*Required action*. In the data below, find the line that contains "ATOM 103 C CA" and the line that contains "ATOM 110 N N". Copy both, plus every line between them, exactly.

(Dataset items)
################
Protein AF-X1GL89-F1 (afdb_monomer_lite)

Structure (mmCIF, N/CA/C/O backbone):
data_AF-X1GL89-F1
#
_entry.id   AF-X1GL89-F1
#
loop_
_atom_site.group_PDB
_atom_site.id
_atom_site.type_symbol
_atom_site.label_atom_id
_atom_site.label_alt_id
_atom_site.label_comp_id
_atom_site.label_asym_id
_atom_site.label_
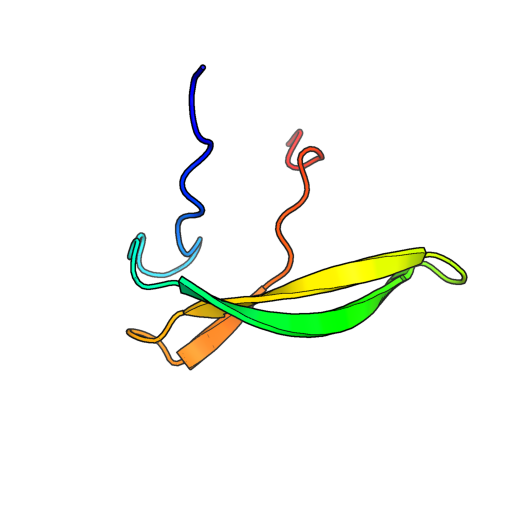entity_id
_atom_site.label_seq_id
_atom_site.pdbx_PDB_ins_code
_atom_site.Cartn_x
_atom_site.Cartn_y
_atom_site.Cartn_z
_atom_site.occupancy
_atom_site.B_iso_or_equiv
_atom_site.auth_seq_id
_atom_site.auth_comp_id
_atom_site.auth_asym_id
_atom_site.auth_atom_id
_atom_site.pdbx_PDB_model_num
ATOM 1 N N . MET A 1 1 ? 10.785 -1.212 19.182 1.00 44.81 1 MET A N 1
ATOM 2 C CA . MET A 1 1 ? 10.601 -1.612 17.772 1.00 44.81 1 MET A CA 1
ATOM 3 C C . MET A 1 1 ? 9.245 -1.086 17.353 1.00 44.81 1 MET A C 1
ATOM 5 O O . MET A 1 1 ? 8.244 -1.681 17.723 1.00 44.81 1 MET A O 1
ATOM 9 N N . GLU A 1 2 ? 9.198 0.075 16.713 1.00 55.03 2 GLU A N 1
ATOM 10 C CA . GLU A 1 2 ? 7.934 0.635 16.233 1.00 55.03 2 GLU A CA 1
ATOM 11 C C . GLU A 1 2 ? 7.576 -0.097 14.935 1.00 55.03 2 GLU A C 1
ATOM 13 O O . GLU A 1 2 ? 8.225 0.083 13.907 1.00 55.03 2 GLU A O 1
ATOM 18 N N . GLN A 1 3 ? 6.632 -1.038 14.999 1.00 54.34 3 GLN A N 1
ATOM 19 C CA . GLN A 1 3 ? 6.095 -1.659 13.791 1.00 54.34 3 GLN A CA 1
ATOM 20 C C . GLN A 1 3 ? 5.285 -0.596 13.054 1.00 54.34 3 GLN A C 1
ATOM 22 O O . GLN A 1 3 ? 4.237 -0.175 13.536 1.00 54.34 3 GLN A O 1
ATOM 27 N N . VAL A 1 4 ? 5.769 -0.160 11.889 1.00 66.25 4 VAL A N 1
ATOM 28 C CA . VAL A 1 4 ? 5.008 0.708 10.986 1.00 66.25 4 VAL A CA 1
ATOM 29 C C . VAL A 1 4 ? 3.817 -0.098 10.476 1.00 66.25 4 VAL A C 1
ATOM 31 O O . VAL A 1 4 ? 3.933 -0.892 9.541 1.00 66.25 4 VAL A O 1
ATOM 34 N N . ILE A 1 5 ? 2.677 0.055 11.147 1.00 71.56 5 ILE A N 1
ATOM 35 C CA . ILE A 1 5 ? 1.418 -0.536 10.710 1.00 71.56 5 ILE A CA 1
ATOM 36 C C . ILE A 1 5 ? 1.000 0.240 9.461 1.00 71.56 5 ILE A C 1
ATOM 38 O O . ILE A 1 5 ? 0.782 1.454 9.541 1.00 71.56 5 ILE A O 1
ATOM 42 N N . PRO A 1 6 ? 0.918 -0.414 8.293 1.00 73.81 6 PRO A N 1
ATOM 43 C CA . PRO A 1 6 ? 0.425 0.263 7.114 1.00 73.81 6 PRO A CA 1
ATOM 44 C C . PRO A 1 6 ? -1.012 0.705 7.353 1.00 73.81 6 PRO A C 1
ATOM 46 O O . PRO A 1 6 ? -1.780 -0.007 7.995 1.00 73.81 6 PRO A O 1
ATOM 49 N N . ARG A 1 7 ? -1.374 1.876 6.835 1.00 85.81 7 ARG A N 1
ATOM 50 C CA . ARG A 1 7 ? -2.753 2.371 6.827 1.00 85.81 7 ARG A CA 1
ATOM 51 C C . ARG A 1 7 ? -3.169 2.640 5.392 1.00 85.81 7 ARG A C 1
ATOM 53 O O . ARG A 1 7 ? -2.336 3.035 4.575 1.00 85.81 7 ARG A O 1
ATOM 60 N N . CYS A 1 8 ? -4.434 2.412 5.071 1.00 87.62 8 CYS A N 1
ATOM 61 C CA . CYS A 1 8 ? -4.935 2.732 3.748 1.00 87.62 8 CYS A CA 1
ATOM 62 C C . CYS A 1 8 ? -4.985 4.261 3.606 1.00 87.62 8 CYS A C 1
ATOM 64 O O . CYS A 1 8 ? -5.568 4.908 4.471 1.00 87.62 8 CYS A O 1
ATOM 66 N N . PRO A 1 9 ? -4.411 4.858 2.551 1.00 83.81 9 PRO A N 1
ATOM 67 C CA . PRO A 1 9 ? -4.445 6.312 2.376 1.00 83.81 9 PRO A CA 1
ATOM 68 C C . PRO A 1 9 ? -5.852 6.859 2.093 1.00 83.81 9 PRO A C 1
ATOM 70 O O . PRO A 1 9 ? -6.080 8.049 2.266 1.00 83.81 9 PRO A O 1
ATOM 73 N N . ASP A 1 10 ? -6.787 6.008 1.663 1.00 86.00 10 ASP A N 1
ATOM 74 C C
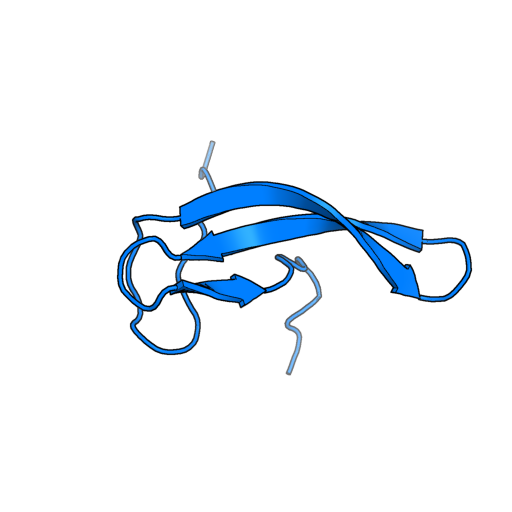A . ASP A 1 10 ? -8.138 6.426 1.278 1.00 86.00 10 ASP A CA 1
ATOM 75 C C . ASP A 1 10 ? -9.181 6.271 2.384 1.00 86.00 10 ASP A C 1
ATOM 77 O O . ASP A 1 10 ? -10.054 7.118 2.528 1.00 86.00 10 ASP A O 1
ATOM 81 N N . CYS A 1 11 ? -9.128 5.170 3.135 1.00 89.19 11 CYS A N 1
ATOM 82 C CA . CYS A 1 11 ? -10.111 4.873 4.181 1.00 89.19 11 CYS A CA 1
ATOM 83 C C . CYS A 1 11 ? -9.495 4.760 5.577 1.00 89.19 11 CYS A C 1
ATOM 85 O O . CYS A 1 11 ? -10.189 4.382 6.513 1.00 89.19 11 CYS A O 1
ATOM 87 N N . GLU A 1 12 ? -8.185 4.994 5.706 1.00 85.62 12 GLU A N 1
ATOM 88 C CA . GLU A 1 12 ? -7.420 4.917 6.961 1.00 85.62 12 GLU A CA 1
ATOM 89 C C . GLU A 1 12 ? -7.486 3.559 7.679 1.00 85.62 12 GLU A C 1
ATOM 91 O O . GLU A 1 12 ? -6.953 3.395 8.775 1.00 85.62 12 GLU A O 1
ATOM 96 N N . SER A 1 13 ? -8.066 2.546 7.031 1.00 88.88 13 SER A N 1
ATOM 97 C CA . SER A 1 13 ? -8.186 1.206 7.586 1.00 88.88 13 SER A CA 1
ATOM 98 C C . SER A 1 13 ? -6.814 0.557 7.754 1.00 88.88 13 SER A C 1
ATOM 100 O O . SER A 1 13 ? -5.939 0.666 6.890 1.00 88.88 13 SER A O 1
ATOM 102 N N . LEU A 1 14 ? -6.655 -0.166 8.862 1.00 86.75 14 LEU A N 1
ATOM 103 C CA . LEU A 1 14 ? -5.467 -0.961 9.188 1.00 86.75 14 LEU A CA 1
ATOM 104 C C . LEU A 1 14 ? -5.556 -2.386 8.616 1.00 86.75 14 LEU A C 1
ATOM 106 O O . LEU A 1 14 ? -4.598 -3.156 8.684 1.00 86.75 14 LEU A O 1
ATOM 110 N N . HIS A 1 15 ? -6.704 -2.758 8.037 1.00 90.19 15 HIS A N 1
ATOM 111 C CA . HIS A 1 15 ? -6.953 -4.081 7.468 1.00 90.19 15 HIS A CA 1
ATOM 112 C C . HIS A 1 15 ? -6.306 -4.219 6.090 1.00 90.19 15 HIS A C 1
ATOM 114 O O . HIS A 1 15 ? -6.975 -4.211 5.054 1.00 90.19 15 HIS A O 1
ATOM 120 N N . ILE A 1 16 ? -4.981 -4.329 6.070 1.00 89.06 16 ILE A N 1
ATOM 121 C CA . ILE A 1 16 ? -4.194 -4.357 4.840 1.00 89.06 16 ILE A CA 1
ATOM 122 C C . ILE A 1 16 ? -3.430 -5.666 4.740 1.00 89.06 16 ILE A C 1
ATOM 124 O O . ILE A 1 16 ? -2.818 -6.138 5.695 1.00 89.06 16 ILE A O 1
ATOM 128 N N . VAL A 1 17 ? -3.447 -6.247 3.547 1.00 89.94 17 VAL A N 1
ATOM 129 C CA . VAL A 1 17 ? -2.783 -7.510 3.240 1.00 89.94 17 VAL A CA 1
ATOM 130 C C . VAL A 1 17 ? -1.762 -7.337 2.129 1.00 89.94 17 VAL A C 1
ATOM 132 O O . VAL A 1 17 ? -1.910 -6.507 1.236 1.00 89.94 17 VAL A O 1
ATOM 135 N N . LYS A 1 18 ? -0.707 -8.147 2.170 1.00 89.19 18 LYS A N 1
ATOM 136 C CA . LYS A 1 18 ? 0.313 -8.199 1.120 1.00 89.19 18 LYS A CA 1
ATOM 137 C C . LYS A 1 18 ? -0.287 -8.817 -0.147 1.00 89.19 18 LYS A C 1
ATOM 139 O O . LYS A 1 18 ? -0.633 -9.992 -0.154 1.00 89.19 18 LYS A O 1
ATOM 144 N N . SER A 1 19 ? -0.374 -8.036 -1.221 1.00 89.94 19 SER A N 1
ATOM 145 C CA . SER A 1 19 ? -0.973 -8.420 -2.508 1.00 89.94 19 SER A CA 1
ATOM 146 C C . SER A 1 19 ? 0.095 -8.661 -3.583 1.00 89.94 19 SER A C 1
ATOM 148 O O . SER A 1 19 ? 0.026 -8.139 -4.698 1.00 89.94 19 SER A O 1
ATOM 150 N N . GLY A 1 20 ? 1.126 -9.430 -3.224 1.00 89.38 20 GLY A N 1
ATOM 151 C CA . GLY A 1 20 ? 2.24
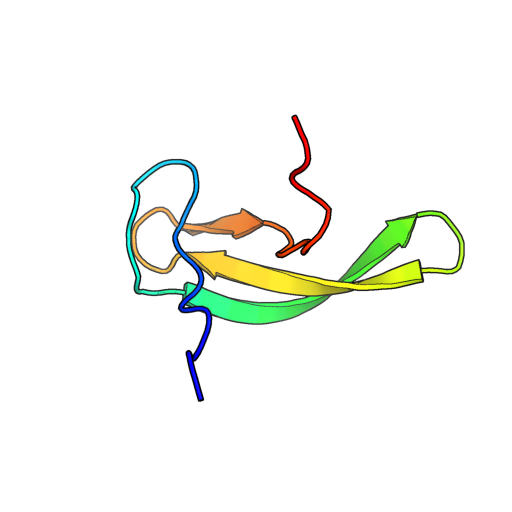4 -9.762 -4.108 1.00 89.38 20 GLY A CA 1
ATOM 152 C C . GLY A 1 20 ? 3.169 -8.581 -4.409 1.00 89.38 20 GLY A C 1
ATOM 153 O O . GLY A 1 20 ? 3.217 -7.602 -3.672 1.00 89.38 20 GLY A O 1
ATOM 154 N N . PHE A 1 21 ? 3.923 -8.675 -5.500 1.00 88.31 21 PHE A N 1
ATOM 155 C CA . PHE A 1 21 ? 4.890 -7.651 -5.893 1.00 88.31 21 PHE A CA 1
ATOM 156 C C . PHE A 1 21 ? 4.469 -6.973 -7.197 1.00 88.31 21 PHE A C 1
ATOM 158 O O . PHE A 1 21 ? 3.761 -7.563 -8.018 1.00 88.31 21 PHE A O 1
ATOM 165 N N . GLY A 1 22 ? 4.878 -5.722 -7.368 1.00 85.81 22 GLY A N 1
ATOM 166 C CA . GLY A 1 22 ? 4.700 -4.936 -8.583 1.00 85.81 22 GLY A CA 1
################
*Exercise solution*.
ATOM 103 C CA . LEU A 1 14 ? -5.467 -0.961 9.188 1.00 86.75 14 LEU A CA 1
ATOM 104 C C . LEU A 1 14 ? -5.556 -2.386 8.616 1.00 86.75 14 LEU A C 1
ATOM 106 O O . LEU A 1 14 ? -4.598 -3.156 8.684 1.00 86.75 14 LEU A O 1
ATOM 110 N N . HIS A 1 15 ? -6.704 -2.758 8.037 1.00 90.19 15 HIS A N 1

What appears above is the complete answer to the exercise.